FIG. 4 illustrates a full-bridge switching module 40, which is useable as a switching module 27 in the MMC 20 of FIG. 2. The full-bridge switching module 40 includes a first semiconductor switch 41 and a second semiconductor switch 42, a third semiconductor switch 43 and a fourth semiconductor switch 44, with a respective freewheeling diode D being connected antiparallel with each of the semiconductor switches. A capacitor C is disposed between collector terminals of the first semiconductor switch 41 and the third semiconductor switch 43 and emitter terminals of the second semiconductor switch 42 and the fourth semiconductor switch 44. A first terminal X1 of the full-bridge switching module 40 is disposed between the first and second semiconductor switches 41, 42, and a second terminal X2 of the full-bridge switching module 40 is disposed between the third and fourth semiconductor switches 43, 44.

Claims

1. An arrangement for controlling a power flow in an AC voltage grid, the arrangement comprising: a DC voltage link; anda converter arrangement including a first converter and a second converter, said converters configured to be connected to one another on a DC voltage side through said DC voltage link and said converters each configured to be connected on an AC voltage side to the AC voltage grid;said DC voltage link containing a switching branch connected in parallel with said converters, said switching branch containing at least one controllable switching element.

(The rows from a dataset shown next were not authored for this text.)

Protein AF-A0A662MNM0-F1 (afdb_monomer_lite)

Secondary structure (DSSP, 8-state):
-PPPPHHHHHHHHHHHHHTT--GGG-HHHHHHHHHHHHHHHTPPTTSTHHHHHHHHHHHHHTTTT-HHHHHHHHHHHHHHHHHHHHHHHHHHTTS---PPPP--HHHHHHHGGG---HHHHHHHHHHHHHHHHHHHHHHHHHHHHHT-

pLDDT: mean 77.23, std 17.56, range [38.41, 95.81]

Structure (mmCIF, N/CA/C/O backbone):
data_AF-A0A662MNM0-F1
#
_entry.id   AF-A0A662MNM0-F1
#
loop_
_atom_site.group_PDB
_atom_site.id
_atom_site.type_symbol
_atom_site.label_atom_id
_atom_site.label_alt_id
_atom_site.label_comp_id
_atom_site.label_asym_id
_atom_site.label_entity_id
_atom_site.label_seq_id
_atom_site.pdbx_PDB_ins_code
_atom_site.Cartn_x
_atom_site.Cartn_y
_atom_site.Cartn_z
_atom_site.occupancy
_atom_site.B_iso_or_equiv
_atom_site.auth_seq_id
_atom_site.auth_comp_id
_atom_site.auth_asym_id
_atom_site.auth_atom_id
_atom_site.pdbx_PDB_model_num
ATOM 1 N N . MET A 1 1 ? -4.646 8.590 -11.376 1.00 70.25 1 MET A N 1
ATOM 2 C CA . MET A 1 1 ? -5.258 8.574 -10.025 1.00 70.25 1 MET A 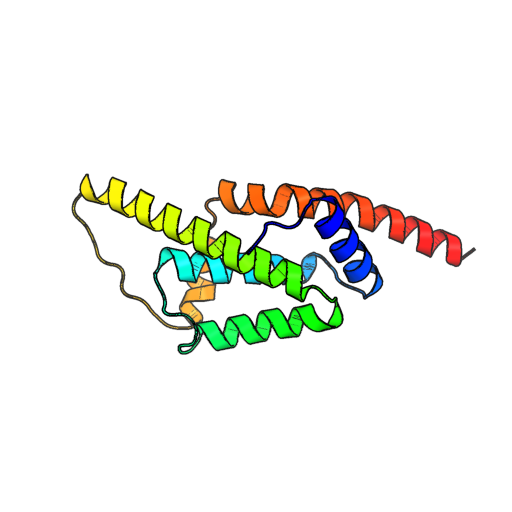CA 1
ATOM 3 C C . MET A 1 1 ? -4.699 9.737 -9.214 1.00 70.25 1 MET A C 1
ATOM 5 O O . MET A 1 1 ? -3.491 9.937 -9.261 1.00 70.25 1 MET A O 1
ATOM 9 N N . LYS A 1 2 ? -5.546 10.512 -8.523 1.00 82.31 2 LYS A N 1
ATOM 10 C CA . LYS A 1 2 ? -5.106 11.634 -7.674 1.00 82.31 2 LYS A CA 1
ATOM 11 C C . LYS A 1 2 ? -4.439 11.101 -6.398 1.00 82.31 2 LYS A C 1
ATOM 13 O O . LYS A 1 2 ? -4.939 10.139 -5.818 1.00 82.31 2 LYS A O 1
ATOM 18 N N . GLU A 1 3 ? -3.319 11.698 -5.996 1.00 85.62 3 GLU A N 1
ATOM 19 C CA . GLU A 1 3 ? -2.673 11.416 -4.708 1.00 85.62 3 GLU A CA 1
ATOM 20 C C . GLU A 1 3 ? -3.598 11.876 -3.565 1.00 85.62 3 GLU A C 1
ATOM 22 O O . GLU A 1 3 ? -4.094 13.006 -3.625 1.00 85.62 3 GLU A O 1
ATOM 27 N N . PRO A 1 4 ? -3.913 11.005 -2.586 1.00 88.56 4 PRO A N 1
ATOM 28 C CA . PRO A 1 4 ? -4.736 11.386 -1.446 1.00 88.56 4 PRO A CA 1
ATOM 29 C C . PRO A 1 4 ? -4.005 12.430 -0.597 1.00 88.56 4 PRO A C 1
ATOM 31 O O . PRO A 1 4 ? -2.785 12.362 -0.443 1.00 88.56 4 PRO A O 1
ATOM 34 N N . SER A 1 5 ? -4.749 13.384 -0.039 1.00 91.81 5 SER A N 1
ATOM 35 C CA . SER A 1 5 ? -4.183 14.350 0.905 1.00 91.81 5 SER A CA 1
ATOM 36 C C . SER A 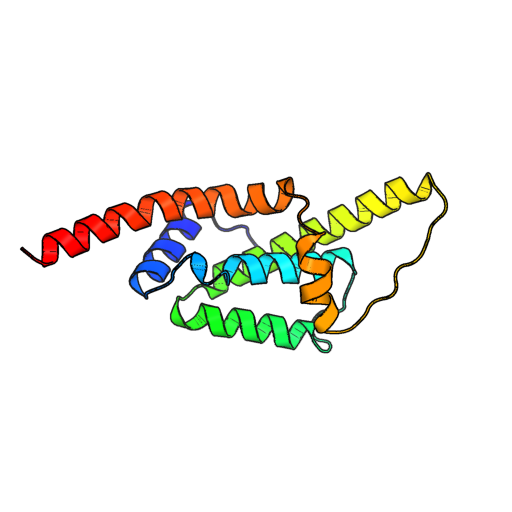1 5 ? -3.753 13.668 2.206 1.00 91.81 5 SER A C 1
ATOM 38 O O . SER A 1 5 ? -4.177 12.552 2.522 1.00 91.81 5 SER A O 1
ATOM 40 N N . GLU A 1 6 ? -2.926 14.349 2.996 1.00 89.06 6 GLU A N 1
ATOM 41 C CA . GLU A 1 6 ? -2.499 13.819 4.289 1.00 89.06 6 GLU A CA 1
ATOM 42 C C . GLU A 1 6 ? -3.683 13.609 5.250 1.00 89.06 6 GLU A C 1
ATOM 44 O O . GLU A 1 6 ? -3.788 12.546 5.861 1.00 89.06 6 GLU A O 1
ATOM 49 N N . GLU A 1 7 ? -4.631 14.551 5.305 1.00 90.00 7 GLU A N 1
ATOM 50 C CA . GLU A 1 7 ? -5.903 14.392 6.023 1.00 90.00 7 GLU A CA 1
ATOM 51 C C . GLU A 1 7 ? -6.703 13.163 5.566 1.00 90.00 7 GLU A C 1
ATOM 53 O O . GLU A 1 7 ? -7.251 12.441 6.400 1.00 90.00 7 GLU A O 1
ATOM 58 N N . GLU A 1 8 ? -6.761 12.885 4.258 1.00 91.50 8 GLU A N 1
ATOM 59 C CA . GLU A 1 8 ? -7.443 11.691 3.748 1.00 91.50 8 GLU A CA 1
ATOM 60 C C . GLU A 1 8 ? -6.740 10.406 4.206 1.00 91.50 8 GLU A C 1
ATOM 62 O O . GLU A 1 8 ? -7.406 9.456 4.622 1.00 91.50 8 GLU A O 1
ATOM 67 N N . ILE A 1 9 ? -5.402 10.371 4.159 1.00 91.88 9 ILE A N 1
ATOM 68 C CA . ILE A 1 9 ? -4.603 9.241 4.658 1.00 91.88 9 ILE A CA 1
ATOM 69 C C . ILE A 1 9 ? -4.846 9.056 6.160 1.00 91.88 9 ILE A C 1
ATOM 71 O O . ILE A 1 9 ? -5.067 7.931 6.612 1.00 91.88 9 ILE A O 1
ATOM 75 N N . ARG A 1 10 ? -4.865 10.151 6.928 1.00 91.62 10 ARG A N 1
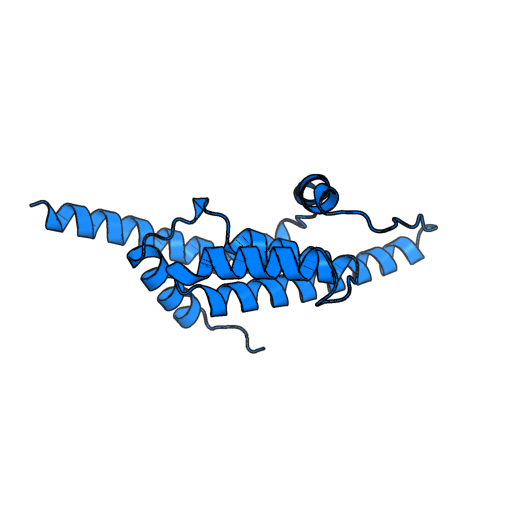ATOM 76 C CA . ARG A 1 10 ? -5.123 10.144 8.371 1.00 91.62 10 ARG A CA 1
ATOM 77 C C . ARG A 1 10 ? -6.482 9.552 8.705 1.00 91.62 10 ARG A C 1
ATOM 79 O O . ARG A 1 10 ? -6.558 8.675 9.563 1.00 91.62 10 ARG A O 1
ATOM 86 N N . GLU A 1 11 ? -7.536 9.977 8.019 1.00 93.31 11 GLU A N 1
ATOM 87 C CA . GLU A 1 11 ? -8.883 9.465 8.271 1.00 93.31 11 GLU A CA 1
ATOM 88 C C . GLU A 1 11 ? -9.014 7.980 7.903 1.00 93.31 11 GLU A C 1
ATOM 90 O O . GLU A 1 11 ? -9.622 7.206 8.646 1.00 93.31 11 GLU A O 1
ATOM 95 N N . ILE A 1 12 ? -8.399 7.553 6.794 1.00 93.62 12 ILE A N 1
ATOM 96 C CA . ILE A 1 12 ? -8.366 6.137 6.401 1.00 93.62 12 ILE A CA 1
ATOM 97 C C . ILE A 1 12 ? -7.661 5.301 7.473 1.00 93.62 12 ILE A C 1
ATOM 99 O O . ILE A 1 12 ? -8.218 4.301 7.925 1.00 93.62 12 ILE A O 1
ATOM 103 N N . LEU A 1 13 ? -6.466 5.713 7.905 1.00 91.50 13 LEU A N 1
ATOM 104 C CA . LEU A 1 13 ? -5.682 4.973 8.895 1.00 91.50 13 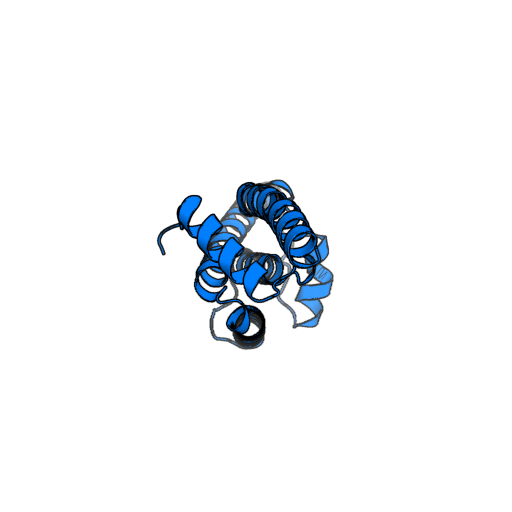LEU A CA 1
ATOM 105 C C . LEU A 1 13 ? -6.370 4.953 10.259 1.00 91.50 13 LEU A C 1
ATOM 107 O O . LEU A 1 13 ? -6.430 3.904 10.892 1.00 91.50 13 LEU A O 1
ATOM 111 N N . ARG A 1 14 ? -6.975 6.063 10.691 1.00 91.06 14 ARG A N 1
ATOM 112 C CA . ARG A 1 14 ? -7.735 6.115 11.947 1.00 91.06 14 ARG A CA 1
ATOM 113 C C . ARG A 1 14 ? -8.868 5.093 11.963 1.00 91.06 14 ARG A C 1
ATOM 115 O O . ARG A 1 14 ? -9.001 4.348 12.932 1.00 91.06 14 ARG A O 1
ATOM 122 N N . ARG A 1 15 ? -9.653 5.029 10.883 1.00 91.31 15 ARG A N 1
ATOM 123 C CA . ARG A 1 15 ? -10.728 4.037 10.733 1.00 91.31 15 ARG A CA 1
ATOM 124 C C . ARG A 1 15 ? -10.184 2.617 10.659 1.00 91.31 15 ARG A C 1
ATOM 126 O O . ARG A 1 15 ? -10.755 1.727 11.274 1.00 91.31 15 ARG A O 1
ATOM 133 N N . ALA A 1 16 ? -9.089 2.405 9.934 1.00 91.75 16 ALA A N 1
ATOM 134 C CA . ALA A 1 16 ? -8.463 1.094 9.823 1.00 91.75 16 ALA A CA 1
ATOM 135 C C . ALA A 1 16 ? -8.038 0.568 11.200 1.00 91.75 16 ALA A C 1
ATOM 137 O O . ALA A 1 16 ? -8.369 -0.563 11.543 1.00 91.75 16 ALA A O 1
ATOM 138 N N . VAL A 1 17 ? -7.381 1.393 12.024 1.00 89.44 17 VAL A N 1
ATOM 139 C CA . VAL A 1 17 ? -6.948 0.976 13.368 1.00 89.44 17 VAL A CA 1
ATOM 140 C C . VAL A 1 17 ? -8.146 0.723 14.293 1.00 89.44 17 VAL A C 1
ATOM 142 O O . VAL A 1 17 ? -8.128 -0.234 15.059 1.00 89.44 17 VAL A O 1
ATOM 145 N N . GLN A 1 18 ? -9.235 1.496 14.185 1.00 88.56 18 GLN A N 1
ATOM 146 C CA . GLN A 1 18 ? -10.491 1.189 14.895 1.00 88.56 18 GLN A CA 1
ATOM 147 C C . GLN A 1 18 ? -11.091 -0.169 14.497 1.00 88.56 18 GLN A C 1
ATOM 149 O O . GLN A 1 18 ? -11.770 -0.796 15.303 1.00 88.56 18 GLN A O 1
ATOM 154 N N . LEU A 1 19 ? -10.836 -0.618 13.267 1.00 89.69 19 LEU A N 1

2. The arrangement according to claim 1, wherein said at least one controllable switching element is configured for switching currents above 1 kA within less than 20 ms.

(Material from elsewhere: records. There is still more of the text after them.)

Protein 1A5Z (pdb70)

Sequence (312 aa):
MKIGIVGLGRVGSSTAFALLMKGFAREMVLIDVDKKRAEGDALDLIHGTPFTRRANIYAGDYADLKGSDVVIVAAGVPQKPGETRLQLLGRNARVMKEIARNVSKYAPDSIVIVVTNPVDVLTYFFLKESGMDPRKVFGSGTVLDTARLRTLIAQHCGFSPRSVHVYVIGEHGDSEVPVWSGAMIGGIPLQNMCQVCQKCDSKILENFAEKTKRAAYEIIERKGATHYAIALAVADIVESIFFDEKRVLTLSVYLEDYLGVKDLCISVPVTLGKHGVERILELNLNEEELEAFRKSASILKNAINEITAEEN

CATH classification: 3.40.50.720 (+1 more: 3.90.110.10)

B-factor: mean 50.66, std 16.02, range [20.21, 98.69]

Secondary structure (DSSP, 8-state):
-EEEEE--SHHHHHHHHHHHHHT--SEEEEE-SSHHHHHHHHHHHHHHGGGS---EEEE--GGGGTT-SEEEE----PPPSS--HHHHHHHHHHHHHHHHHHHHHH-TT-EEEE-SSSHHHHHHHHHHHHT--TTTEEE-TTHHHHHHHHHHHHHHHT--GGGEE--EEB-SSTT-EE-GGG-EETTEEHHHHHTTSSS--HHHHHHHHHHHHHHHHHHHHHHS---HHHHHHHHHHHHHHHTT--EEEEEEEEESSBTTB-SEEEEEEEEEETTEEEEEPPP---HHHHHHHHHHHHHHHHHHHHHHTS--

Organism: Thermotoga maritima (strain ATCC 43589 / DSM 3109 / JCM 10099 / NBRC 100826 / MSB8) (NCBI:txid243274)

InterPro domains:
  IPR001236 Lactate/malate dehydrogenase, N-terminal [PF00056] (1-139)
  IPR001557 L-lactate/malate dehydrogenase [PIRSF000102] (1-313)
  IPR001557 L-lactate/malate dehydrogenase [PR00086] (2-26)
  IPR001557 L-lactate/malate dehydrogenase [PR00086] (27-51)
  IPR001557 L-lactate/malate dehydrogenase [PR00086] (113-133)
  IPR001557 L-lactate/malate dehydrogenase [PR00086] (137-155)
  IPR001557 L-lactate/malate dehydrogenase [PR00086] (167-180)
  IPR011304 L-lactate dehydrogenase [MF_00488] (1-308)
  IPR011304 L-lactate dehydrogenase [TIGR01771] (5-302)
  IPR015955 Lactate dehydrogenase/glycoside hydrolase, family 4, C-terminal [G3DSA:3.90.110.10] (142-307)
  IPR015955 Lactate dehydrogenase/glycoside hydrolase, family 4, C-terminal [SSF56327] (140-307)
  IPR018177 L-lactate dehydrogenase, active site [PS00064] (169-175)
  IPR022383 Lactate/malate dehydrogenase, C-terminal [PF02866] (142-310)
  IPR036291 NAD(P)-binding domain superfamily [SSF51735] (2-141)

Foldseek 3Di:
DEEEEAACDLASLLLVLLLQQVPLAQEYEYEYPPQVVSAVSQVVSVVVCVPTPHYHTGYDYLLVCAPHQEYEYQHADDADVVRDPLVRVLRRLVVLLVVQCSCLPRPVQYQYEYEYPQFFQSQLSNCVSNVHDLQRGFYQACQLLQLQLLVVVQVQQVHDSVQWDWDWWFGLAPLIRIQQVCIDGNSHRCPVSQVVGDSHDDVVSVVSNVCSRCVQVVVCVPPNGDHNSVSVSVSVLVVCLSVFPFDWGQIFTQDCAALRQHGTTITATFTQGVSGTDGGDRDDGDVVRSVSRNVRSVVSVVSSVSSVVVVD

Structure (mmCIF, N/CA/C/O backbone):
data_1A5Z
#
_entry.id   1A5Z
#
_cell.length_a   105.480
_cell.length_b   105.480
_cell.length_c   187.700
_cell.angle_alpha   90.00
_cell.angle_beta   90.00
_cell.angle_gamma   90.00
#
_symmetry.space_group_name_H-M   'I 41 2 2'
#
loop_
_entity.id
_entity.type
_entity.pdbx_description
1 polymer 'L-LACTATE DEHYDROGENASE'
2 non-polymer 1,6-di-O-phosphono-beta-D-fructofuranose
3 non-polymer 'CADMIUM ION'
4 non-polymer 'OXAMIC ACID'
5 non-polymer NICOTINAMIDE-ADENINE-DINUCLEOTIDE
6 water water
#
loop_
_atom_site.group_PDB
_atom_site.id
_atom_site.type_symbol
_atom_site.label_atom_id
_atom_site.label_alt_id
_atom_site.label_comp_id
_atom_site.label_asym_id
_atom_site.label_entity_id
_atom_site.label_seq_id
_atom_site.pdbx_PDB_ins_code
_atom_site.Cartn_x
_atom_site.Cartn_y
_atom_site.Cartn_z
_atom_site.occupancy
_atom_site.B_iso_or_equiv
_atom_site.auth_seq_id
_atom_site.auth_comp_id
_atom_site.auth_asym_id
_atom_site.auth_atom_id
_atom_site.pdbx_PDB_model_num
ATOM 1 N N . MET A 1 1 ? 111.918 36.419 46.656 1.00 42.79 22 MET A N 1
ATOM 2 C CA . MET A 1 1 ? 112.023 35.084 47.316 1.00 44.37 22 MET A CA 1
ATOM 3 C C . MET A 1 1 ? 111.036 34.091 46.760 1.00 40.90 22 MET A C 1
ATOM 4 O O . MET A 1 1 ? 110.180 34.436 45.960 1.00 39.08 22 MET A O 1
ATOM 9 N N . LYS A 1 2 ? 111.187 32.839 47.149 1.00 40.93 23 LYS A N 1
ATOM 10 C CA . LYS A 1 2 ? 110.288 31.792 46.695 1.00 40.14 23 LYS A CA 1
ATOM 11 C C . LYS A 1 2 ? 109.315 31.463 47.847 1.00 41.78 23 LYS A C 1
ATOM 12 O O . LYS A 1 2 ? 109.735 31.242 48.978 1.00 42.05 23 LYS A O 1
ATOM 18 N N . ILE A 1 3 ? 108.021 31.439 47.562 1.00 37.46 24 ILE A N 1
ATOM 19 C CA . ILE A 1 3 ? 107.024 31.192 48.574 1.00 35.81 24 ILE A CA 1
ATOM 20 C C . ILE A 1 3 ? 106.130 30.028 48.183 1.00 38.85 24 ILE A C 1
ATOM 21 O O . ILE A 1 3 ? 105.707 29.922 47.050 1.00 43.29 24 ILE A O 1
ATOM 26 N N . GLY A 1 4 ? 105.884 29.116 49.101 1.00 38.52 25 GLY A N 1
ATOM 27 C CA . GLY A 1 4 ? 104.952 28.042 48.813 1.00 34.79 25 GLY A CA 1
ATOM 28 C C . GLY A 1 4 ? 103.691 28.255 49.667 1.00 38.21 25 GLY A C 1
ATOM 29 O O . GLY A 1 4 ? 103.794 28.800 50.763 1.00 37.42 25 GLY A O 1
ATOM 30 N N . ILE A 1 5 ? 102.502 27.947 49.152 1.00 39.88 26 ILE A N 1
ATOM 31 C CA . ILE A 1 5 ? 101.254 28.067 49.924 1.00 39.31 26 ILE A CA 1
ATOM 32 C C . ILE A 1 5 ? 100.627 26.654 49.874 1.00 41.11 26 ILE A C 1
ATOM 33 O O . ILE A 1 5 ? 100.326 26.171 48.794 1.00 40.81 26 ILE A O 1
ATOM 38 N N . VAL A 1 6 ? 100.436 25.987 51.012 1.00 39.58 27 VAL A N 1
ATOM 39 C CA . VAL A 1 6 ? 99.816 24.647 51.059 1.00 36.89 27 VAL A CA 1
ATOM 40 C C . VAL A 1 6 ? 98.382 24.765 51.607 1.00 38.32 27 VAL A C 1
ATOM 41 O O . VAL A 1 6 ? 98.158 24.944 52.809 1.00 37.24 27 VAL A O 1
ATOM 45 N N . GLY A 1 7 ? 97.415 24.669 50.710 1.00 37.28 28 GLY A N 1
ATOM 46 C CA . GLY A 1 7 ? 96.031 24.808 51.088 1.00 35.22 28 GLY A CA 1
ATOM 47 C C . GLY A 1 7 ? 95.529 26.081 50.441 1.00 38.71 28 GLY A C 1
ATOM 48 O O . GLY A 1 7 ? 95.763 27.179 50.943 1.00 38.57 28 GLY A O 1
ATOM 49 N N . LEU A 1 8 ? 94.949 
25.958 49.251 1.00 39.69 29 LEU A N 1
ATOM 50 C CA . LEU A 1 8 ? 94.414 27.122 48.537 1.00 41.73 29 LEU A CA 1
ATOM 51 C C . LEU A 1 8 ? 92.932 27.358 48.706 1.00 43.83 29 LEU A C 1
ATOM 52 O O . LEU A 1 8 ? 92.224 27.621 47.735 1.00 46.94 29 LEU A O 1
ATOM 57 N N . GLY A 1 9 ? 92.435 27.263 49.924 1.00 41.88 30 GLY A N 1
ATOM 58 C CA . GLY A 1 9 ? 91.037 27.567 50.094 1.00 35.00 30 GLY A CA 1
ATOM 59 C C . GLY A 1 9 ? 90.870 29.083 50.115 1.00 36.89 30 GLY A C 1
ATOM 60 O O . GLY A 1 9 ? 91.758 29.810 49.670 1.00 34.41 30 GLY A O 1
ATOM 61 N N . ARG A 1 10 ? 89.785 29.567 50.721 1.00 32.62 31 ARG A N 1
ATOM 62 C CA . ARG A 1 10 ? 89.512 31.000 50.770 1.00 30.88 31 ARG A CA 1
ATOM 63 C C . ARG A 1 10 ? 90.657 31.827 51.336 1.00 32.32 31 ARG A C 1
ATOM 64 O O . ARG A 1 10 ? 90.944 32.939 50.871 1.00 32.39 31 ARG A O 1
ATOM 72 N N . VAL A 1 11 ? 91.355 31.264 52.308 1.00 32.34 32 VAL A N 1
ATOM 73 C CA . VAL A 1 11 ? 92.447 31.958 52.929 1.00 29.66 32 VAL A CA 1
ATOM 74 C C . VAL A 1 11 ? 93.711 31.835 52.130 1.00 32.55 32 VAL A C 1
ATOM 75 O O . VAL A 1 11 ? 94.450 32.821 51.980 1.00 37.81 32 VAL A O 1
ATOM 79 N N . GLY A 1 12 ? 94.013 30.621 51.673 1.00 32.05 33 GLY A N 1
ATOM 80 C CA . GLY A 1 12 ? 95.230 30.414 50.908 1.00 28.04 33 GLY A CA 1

3. The arrangement according to claim 1, wherein said at least one controllable switching element is configured for switching currents above 1 kA within less than 10 ms.

4. The arrangement according to claim 1, wherein said at least one controllable switching element is a semiconductor switch.

5. The arrangement according to claim 3, wherein said semiconductor switch is a thyristor.

6. The arrangement according to claim 1, wherein said at least one controllable switching element includes a multiplicity of controllable switching elements connected to one another in a series circuit in said switching branch.

7. The arrangement according to claim 1, wherein at least one of said converters is a modular multilevel converter.

8. The arrangement according to claim 7, wherein said modular multilevel converter includes a number of series-connected switching modules, said number being dimensioned to cause said modular multilevel converter to generate a voltage being at least 5% greater than a predetermined rated voltage.

9. The arrangement according to claim 8, wherein said switching modules are half-bridge switching modules or full-bridge switching modules.

10. The arrangement according to claim 8, which further comprises protective circuit-breakers each being assigned to a respective one of said switching modules for limiting a current through said at least one controllable switching element.

11. The arrangement according to claim 1, which further comprises a matching transformer connecting said first converter to the AC voltage grid.

12. The arrangement according to claim 1, which further comprises a serial transformer connecting said second converter to the AC voltage grid.

13. The arrangement according to claim 1, which further comprises a bridging switch configured to bridge a connection of said first or second converter to the AC voltage grid.

14. A method for protecting an arrangement for controlling a power flow in an AC voltage grid, the method comprising: providing the arrangement according to claim 1;identifying an overload fault in at least one of the AC voltage grid or the arrangement;switching said at least one controllable switching element in said switching branch of the arrangement to enable a current flow through said switching branch; andusing a bridging switch to bridge a connection of said first or second converter to the AC voltage grid.